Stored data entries
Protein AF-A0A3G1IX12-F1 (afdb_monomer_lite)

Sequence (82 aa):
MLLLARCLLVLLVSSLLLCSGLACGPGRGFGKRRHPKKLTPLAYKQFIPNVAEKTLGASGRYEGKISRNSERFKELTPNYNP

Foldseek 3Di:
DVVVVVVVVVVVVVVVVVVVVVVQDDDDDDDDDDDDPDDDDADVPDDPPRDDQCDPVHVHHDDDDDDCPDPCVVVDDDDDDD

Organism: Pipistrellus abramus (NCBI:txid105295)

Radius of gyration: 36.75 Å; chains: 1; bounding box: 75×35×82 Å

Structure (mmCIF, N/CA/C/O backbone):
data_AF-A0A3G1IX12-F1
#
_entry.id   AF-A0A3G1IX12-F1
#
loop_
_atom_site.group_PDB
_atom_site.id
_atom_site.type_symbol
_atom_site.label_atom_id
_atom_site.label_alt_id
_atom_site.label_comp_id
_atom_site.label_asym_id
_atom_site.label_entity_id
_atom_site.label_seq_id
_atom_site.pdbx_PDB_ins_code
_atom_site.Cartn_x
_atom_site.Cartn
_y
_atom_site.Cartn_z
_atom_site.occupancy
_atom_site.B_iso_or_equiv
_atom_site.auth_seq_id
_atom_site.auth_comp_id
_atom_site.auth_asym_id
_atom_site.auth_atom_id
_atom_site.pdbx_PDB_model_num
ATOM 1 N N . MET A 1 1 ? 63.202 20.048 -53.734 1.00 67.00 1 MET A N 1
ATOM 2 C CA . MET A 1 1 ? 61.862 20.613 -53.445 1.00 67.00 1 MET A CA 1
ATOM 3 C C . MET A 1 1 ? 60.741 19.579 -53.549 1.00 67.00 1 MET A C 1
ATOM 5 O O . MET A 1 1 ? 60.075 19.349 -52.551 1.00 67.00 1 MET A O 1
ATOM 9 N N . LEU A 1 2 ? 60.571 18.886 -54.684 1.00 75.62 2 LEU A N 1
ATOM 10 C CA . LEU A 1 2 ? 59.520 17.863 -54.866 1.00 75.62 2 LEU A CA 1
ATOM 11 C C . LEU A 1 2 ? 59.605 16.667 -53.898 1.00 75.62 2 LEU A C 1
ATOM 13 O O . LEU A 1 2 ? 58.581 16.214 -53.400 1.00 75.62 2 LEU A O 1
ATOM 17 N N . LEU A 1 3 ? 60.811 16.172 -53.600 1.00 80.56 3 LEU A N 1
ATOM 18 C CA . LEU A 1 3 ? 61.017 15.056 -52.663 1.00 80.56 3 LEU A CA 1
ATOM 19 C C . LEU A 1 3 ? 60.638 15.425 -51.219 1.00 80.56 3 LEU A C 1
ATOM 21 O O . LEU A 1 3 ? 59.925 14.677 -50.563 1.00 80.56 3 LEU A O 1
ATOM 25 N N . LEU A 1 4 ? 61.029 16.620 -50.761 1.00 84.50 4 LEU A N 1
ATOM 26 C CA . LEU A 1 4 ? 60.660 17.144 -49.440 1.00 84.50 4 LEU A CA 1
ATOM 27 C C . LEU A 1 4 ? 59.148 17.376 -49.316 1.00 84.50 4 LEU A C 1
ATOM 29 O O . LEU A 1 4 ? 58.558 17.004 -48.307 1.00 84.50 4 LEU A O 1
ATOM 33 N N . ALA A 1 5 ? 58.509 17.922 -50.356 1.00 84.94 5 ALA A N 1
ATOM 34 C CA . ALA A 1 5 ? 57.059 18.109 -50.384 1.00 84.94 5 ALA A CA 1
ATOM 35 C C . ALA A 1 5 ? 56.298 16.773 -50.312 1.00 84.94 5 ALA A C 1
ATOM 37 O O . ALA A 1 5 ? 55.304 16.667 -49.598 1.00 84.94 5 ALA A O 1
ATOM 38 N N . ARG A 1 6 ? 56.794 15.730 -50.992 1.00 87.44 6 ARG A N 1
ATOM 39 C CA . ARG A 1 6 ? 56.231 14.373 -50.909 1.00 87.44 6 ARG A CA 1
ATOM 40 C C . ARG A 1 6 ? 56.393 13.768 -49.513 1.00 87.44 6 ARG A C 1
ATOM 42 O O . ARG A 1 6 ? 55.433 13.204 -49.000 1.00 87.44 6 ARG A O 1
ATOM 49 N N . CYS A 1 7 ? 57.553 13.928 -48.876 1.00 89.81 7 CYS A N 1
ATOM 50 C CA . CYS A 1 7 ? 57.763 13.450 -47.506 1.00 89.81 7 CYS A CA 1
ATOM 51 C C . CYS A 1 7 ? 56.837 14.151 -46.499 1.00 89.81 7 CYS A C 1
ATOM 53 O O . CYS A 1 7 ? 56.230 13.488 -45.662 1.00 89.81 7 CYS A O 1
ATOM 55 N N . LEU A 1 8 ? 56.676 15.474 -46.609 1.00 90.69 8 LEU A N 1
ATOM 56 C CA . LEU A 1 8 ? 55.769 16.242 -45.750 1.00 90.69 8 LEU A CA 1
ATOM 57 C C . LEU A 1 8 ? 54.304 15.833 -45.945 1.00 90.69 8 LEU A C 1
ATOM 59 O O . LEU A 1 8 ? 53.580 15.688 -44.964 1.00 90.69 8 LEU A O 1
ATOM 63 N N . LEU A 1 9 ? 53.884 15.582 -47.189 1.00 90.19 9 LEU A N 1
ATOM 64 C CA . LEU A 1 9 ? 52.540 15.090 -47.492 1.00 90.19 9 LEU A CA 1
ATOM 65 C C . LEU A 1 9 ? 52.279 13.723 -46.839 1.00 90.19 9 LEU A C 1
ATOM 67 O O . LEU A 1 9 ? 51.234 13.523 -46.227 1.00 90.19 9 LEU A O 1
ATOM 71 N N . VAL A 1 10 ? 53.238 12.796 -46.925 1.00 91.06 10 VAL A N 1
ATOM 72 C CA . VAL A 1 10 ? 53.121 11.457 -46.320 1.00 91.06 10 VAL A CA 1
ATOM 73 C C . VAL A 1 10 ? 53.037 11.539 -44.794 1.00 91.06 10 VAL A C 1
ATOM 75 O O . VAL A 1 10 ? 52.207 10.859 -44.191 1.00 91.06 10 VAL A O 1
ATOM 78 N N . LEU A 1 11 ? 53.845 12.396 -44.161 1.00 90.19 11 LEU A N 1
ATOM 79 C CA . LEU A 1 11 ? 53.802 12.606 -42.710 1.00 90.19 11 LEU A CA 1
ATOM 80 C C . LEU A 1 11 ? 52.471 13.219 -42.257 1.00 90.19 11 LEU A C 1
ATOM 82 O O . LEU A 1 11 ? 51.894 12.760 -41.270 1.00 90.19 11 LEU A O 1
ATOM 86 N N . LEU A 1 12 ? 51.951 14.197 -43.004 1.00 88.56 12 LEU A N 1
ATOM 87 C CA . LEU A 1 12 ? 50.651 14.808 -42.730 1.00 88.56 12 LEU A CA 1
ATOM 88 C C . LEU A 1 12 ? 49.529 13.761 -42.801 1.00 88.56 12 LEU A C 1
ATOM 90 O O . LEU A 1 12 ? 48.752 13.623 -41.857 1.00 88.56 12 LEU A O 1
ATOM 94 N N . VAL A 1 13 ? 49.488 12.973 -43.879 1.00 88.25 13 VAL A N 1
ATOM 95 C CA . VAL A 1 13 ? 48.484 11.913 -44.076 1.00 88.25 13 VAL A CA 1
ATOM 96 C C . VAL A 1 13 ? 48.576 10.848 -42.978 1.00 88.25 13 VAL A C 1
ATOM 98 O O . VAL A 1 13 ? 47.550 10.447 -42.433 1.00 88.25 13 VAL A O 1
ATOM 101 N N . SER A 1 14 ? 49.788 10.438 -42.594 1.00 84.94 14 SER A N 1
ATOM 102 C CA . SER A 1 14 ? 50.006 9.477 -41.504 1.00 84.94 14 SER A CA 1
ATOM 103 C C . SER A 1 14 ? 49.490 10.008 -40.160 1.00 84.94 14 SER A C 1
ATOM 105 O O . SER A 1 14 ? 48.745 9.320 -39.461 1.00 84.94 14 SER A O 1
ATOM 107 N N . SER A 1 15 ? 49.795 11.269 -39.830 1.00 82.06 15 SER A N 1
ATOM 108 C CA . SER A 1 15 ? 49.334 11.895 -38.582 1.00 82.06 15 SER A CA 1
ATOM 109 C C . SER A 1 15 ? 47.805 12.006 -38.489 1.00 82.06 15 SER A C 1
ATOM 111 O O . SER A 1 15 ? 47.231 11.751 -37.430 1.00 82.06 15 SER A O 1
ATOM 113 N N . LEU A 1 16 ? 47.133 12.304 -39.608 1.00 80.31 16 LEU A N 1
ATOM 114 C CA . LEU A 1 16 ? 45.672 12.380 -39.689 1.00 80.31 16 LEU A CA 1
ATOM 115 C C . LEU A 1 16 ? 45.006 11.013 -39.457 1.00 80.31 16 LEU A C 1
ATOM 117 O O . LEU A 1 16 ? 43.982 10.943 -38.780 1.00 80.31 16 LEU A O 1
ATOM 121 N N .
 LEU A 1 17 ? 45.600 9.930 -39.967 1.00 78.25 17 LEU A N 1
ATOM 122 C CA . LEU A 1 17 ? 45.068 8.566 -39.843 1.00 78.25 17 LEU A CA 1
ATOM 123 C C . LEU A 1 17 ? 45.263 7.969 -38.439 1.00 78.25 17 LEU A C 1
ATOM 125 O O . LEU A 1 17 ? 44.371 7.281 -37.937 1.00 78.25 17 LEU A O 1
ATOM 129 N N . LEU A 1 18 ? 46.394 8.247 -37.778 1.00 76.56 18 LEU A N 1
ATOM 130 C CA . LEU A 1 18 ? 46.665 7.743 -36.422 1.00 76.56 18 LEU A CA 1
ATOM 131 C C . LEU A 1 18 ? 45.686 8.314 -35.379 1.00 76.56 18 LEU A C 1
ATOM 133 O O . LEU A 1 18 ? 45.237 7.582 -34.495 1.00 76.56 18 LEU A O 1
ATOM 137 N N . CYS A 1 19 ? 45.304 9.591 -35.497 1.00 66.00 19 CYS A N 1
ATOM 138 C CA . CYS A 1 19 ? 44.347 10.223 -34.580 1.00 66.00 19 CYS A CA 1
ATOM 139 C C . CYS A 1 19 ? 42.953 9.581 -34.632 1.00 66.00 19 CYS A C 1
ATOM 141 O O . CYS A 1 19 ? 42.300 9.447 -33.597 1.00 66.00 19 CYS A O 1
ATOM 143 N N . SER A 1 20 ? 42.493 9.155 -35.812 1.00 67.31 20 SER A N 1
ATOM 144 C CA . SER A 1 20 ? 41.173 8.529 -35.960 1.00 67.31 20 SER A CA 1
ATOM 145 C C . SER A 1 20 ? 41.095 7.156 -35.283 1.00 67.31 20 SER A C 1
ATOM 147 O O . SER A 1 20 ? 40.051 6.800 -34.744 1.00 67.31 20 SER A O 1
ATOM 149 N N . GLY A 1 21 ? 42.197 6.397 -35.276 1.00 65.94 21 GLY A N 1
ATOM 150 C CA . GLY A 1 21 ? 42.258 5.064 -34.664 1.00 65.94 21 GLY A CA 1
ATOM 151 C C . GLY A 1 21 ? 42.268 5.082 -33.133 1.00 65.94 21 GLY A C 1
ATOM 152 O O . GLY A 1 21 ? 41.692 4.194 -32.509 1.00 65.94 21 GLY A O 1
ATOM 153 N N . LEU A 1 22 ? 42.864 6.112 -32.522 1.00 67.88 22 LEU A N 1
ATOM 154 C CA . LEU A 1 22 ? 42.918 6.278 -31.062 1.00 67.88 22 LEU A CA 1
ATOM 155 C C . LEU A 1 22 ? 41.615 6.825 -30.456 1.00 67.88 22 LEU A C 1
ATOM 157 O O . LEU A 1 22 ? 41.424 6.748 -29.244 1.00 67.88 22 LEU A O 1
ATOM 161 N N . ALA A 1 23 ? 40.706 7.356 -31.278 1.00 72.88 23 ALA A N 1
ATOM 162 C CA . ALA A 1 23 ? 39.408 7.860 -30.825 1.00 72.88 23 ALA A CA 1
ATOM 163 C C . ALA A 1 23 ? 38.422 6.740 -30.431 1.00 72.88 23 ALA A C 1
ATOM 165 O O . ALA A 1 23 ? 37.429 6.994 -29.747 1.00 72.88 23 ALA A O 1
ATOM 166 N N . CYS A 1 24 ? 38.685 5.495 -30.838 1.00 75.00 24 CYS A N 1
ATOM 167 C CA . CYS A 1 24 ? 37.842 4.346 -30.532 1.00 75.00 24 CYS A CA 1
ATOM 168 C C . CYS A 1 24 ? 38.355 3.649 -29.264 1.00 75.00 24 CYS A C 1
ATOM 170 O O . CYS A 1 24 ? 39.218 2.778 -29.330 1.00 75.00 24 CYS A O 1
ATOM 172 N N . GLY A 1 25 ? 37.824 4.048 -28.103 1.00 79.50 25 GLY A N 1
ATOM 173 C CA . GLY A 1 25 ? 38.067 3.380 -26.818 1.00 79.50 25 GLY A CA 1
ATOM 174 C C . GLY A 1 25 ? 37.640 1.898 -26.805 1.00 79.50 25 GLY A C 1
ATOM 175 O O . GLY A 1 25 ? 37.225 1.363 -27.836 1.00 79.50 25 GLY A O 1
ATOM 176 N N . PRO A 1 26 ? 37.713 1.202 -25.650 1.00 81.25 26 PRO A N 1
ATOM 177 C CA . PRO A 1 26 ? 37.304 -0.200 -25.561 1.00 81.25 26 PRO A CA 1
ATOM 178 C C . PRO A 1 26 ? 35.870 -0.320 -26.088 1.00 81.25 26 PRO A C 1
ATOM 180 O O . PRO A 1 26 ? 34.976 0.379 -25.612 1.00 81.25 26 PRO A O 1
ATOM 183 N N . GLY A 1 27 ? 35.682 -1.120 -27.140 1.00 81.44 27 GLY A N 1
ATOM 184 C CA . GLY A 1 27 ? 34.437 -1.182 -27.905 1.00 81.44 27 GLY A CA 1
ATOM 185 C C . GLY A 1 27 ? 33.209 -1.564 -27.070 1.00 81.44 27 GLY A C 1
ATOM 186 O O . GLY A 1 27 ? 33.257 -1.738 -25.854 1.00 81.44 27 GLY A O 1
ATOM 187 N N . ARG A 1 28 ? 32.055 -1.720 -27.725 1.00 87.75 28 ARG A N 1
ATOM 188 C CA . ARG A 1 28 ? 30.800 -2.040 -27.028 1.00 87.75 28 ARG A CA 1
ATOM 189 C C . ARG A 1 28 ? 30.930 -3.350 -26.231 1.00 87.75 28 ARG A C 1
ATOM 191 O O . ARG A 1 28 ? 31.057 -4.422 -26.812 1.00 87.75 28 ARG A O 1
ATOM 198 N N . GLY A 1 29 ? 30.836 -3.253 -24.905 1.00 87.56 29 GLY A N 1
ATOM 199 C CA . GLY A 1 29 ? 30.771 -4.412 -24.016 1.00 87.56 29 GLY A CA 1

:: What to do ::
The answer must be a verbatim transcription of the entries above, from the first line through the line that contains "ATOM 25 N N", and nothing more.

:: Worked solution ::
Protein AF-A0A3G1IX12-F1 (afdb_monomer_lite)

Sequence (82 aa):
MLLLARCLLVLLVSSLLLCSGLACGPGRGFGKRRHPKKLTPLAYKQFIPNVAEKTLGASGRYEGKISRNSERFKELTPNYNP

Foldseek 3Di:
DVVVVVVVVVVVVVVVVVVVVVVQDDDDDDDDDDDDPDDDDADVPDDPPRDDQCDPVHVHHDDDDDDCPDPCVVVDDDDDDD

Organism: Pipistrellus abramus (NCBI:txid105295)

Radius of gyration: 36.75 Å; chains: 1; bounding box: 75×35×82 Å

Structure (mmCIF, N/CA/C/O backbone):
data_AF-A0A3G1IX12-F1
#
_entry.id   AF-A0A3G1IX12-F1
#
loop_
_atom_site.group_PDB
_atom_site.id
_atom_site.type_symbol
_atom_site.label_atom_id
_atom_site.label_alt_id
_atom_site.label_comp_id
_atom_site.label_asym_id
_atom_site.label_entity_id
_atom_site.label_seq_id
_atom_site.pdbx_PDB_ins_code
_atom_site.Cartn_x
_atom_site.Cartn
_y
_atom_site.Cartn_z
_atom_site.occupancy
_atom_site.B_iso_or_equiv
_atom_site.auth_seq_id
_atom_site.auth_comp_id
_atom_site.auth_asym_id
_atom_site.auth_atom_id
_atom_site.pdbx_PDB_model_num
ATOM 1 N N . MET A 1 1 ? 63.202 20.048 -53.734 1.00 67.00 1 MET A N 1
ATOM 2 C CA . MET A 1 1 ? 61.862 20.613 -53.445 1.00 67.00 1 MET A CA 1
ATOM 3 C C . MET A 1 1 ? 60.741 19.579 -53.549 1.00 67.00 1 MET A C 1
ATOM 5 O O . MET A 1 1 ? 60.075 19.349 -52.551 1.00 67.00 1 MET A O 1
ATOM 9 N N . LEU A 1 2 ? 60.571 18.886 -54.684 1.00 75.62 2 LEU A N 1
ATOM 10 C CA . LEU A 1 2 ? 59.520 17.863 -54.866 1.00 75.62 2 LEU A CA 1
ATOM 11 C C . LEU A 1 2 ? 59.605 16.667 -53.898 1.00 75.62 2 LEU A C 1
ATOM 13 O O . LEU A 1 2 ? 58.581 16.214 -53.400 1.00 75.62 2 LEU A O 1
ATOM 17 N N . LEU A 1 3 ? 60.811 16.172 -53.600 1.00 80.56 3 LEU A N 1
ATOM 18 C CA . LEU A 1 3 ? 61.017 15.056 -52.663 1.00 80.56 3 LEU A CA 1
ATOM 19 C C . LEU A 1 3 ? 60.638 15.425 -51.219 1.00 80.56 3 LEU A C 1
ATOM 21 O O . LEU A 1 3 ? 59.925 14.677 -50.563 1.00 80.56 3 LEU A O 1
ATOM 25 N N . LEU A 1 4 ? 61.029 16.620 -50.761 1.00 84.50 4 LEU A N 1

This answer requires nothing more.